**EXERCISE:**
This task calls for every line of the material to be output verbatim.

● ● ● ● ● ● ●

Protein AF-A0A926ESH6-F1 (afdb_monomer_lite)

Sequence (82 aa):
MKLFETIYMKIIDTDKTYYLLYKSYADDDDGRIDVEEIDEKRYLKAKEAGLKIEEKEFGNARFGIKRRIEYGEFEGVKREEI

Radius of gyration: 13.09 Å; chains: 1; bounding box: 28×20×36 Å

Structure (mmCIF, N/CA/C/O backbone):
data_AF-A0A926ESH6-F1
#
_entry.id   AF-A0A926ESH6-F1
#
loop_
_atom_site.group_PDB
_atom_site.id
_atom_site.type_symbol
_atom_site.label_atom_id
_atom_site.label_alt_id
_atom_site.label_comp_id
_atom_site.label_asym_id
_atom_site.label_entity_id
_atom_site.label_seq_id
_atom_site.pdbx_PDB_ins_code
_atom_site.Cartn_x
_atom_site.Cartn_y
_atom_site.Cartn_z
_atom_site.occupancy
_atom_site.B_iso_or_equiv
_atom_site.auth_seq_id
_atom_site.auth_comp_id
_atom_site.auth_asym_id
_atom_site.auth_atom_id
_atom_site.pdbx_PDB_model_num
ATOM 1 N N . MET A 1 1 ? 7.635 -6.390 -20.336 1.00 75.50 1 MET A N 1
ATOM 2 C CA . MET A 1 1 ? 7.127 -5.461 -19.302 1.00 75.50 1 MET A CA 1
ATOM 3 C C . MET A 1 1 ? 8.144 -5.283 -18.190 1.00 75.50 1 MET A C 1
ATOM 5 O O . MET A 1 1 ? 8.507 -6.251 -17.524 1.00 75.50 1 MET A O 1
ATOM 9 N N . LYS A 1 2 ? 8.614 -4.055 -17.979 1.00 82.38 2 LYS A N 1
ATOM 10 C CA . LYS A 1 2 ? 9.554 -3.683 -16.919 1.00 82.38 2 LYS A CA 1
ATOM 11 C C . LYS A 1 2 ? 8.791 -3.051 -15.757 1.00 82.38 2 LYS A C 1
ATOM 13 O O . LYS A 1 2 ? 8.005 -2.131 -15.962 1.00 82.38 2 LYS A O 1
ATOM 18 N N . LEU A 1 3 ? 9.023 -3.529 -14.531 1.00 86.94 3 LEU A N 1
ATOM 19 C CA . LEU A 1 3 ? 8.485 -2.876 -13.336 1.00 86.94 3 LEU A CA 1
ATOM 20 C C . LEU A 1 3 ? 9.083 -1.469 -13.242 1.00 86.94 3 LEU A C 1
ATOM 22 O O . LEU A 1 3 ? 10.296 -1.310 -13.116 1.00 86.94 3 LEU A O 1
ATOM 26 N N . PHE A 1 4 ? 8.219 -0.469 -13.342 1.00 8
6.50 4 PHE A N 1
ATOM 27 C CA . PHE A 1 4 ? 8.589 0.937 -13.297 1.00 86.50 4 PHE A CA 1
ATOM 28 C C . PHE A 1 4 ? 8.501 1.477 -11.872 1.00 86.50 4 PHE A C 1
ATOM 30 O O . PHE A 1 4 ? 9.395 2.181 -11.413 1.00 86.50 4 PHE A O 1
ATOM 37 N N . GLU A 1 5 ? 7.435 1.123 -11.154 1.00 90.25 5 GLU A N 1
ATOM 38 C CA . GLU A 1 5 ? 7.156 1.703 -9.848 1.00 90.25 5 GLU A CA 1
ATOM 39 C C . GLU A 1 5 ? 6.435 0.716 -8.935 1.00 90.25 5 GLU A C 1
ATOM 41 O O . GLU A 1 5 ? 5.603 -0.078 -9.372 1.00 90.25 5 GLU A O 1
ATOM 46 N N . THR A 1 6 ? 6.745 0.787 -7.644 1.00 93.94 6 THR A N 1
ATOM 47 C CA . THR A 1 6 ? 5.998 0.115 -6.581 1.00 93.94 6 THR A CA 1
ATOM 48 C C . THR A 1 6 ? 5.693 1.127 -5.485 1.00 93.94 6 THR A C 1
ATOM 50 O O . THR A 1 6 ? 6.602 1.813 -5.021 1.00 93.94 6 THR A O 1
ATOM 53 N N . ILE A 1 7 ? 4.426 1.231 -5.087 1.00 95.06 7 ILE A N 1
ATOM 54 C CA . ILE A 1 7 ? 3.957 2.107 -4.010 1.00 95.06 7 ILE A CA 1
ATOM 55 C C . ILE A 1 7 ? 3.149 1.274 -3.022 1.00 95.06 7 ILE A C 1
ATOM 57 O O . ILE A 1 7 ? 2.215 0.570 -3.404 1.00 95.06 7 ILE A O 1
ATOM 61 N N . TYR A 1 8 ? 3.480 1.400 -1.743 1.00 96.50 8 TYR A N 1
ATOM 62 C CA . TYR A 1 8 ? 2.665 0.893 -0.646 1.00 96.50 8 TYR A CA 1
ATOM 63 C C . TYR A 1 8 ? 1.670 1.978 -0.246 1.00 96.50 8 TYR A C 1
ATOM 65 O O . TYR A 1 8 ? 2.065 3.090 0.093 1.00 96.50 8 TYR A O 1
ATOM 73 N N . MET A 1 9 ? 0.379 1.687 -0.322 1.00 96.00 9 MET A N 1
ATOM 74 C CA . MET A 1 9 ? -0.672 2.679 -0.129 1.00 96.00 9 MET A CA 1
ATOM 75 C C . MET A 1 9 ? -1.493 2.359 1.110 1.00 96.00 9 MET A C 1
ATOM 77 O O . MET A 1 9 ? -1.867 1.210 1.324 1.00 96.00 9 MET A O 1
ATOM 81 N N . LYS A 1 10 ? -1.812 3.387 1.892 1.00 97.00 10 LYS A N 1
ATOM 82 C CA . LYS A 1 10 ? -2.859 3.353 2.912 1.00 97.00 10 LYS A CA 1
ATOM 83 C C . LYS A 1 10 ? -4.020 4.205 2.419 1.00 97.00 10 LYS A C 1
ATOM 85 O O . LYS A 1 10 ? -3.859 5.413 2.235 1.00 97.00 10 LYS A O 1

● ● ● ● ● ● ●

**EXPECTED ANSWER:**
Protein AF-A0A926ESH6-F1 (afdb_monomer_lite)

Sequence (82 aa):
MKLFETIYMKIIDTDKTYYLLYKSYADDDDGRIDVEEIDEKRYLKAKEAGLKIEEKEFGNARFGIKRRIEYGEFEGVKREEI

Radius of gyration: 13.09 Å; chains: 1; bounding box: 28×20×36 Å

Structure (mmCIF, N/CA/C/O backbone):
data_AF-A0A926ESH6-F1
#
_entry.id   AF-A0A926ESH6-F1
#
loop_
_atom_site.group_PDB
_atom_site.id
_atom_site.type_symbol
_atom_site.label_atom_id
_atom_site.label_alt_id
_atom_site.label_comp_id
_atom_site.label_asym_id
_atom_site.label_entity_id
_atom_site.label_seq_id
_atom_site.pdbx_PDB_ins_code
_atom_site.Cartn_x
_atom_site.Cartn_y
_atom_site.Cartn_z
_atom_site.occupancy
_atom_site.B_iso_or_equiv
_atom_site.auth_seq_id
_atom_site.auth_comp_id
_atom_site.auth_asym_id
_atom_site.auth_atom_id
_atom_site.pdbx_PDB_model_num
ATOM 1 N N . MET A 1 1 ? 7.635 -6.390 -20.336 1.00 75.50 1 MET A N 1
ATOM 2 C CA . MET A 1 1 ? 7.127 -5.461 -19.302 1.00 75.50 1 MET A CA 1
ATOM 3 C C . MET A 1 1 ? 8.144 -5.283 -18.190 1.00 75.50 1 MET A C 1
ATOM 5 O O . MET A 1 1 ? 8.507 -6.251 -17.524 1.00 75.50 1 MET A O 1
ATOM 9 N N . LYS A 1 2 ? 8.614 -4.055 -17.979 1.00 82.38 2 LYS A N 1
ATOM 10 C CA . LYS A 1 2 ? 9.554 -3.683 -16.919 1.00 82.38 2 LYS A CA 1
ATOM 11 C C . LYS A 1 2 ? 8.791 -3.051 -15.757 1.00 82.38 2 LYS A C 1
ATOM 13 O O . LYS A 1 2 ? 8.005 -2.131 -15.962 1.00 82.38 2 LYS A O 1
ATOM 18 N N . LEU A 1 3 ? 9.023 -3.529 -14.531 1.00 86.94 3 LEU A N 1
ATOM 19 C CA . LEU A 1 3 ? 8.485 -2.876 -13.336 1.00 86.94 3 LEU A CA 1
ATOM 20 C C . LEU A 1 3 ? 9.083 -1.469 -13.242 1.00 86.94 3 LEU A C 1
ATOM 22 O O . LEU A 1 3 ? 10.296 -1.310 -13.116 1.00 86.94 3 LEU A O 1
ATOM 26 N N . PHE A 1 4 ? 8.219 -0.469 -13.342 1.00 8
6.50 4 PHE A N 1
ATOM 27 C CA . PHE A 1 4 ? 8.589 0.937 -13.297 1.00 86.50 4 PHE A CA 1
ATOM 28 C C . PHE A 1 4 ? 8.501 1.477 -11.872 1.00 86.50 4 PHE A C 1
ATOM 30 O O . PHE A 1 4 ? 9.395 2.181 -11.413 1.00 86.50 4 PHE A O 1
ATOM 37 N N . GLU A 1 5 ? 7.435 1.123 -11.154 1.00 90.25 5 GLU A N 1
ATOM 38 C CA . GLU A 1 5 ? 7.156 1.703 -9.848 1.00 90.25 5 GLU A CA 1
ATOM 39 C C . GLU A 1 5 ? 6.435 0.716 -8.935 1.00 90.25 5 GLU A C 1
ATOM 41 O O . GLU A 1 5 ? 5.603 -0.078 -9.372 1.00 90.25 5 GLU A O 1
ATOM 46 N N . THR A 1 6 ? 6.745 0.787 -7.644 1.00 93.94 6 THR A N 1
ATOM 47 C CA . THR A 1 6 ? 5.998 0.115 -6.581 1.00 93.94 6 THR A CA 1
ATOM 48 C C . THR A 1 6 ? 5.693 1.127 -5.485 1.00 93.94 6 THR A C 1
ATOM 50 O O . THR A 1 6 ? 6.602 1.813 -5.021 1.00 93.94 6 THR A O 1
ATOM 53 N N . ILE A 1 7 ? 4.426 1.231 -5.087 1.00 95.06 7 ILE A N 1
ATOM 54 C CA . ILE A 1 7 ? 3.957 2.107 -4.010 1.00 95.06 7 ILE A CA 1
ATOM 55 C C . ILE A 1 7 ? 3.149 1.274 -3.022 1.00 95.06 7 ILE A C 1
ATOM 57 O O . ILE A 1 7 ? 2.215 0.570 -3.404 1.00 95.06 7 ILE A O 1
ATOM 61 N N . TYR A 1 8 ? 3.480 1.400 -1.743 1.00 96.50 8 TYR A N 1
ATOM 62 C CA . TYR A 1 8 ? 2.665 0.893 -0.646 1.00 96.50 8 TYR A CA 1
ATOM 63 C C . TYR A 1 8 ? 1.670 1.978 -0.246 1.00 96.50 8 TYR A C 1
ATOM 65 O O . TYR A 1 8 ? 2.065 3.090 0.093 1.00 96.50 8 TYR A O 1
ATOM 73 N N . MET A 1 9 ? 0.379 1.687 -0.322 1.00 96.00 9 MET A N 1
ATOM 74 C CA . MET A 1 9 ? -0.672 2.679 -0.129 1.00 96.00 9 MET A CA 1
ATOM 75 C C . MET A 1 9 ? -1.493 2.359 1.110 1.00 96.00 9 MET A C 1
ATOM 77 O O . MET A 1 9 ? -1.867 1.210 1.324 1.00 96.00 9 MET A O 1
ATOM 81 N N . LYS A 1 10 ? -1.812 3.387 1.892 1.00 97.00 10 LYS A N 1
ATOM 82 C CA . LYS A 1 10 ? -2.859 3.353 2.912 1.00 97.00 10 LYS A CA 1
ATOM 83 C C . LYS A 1 10 ? -4.020 4.205 2.419 1.00 97.00 10 LYS A C 1
ATOM 85 O O . LYS A 1 10 ? -3.859 5.413 2.235 1.00 97.00 10 LYS A O 1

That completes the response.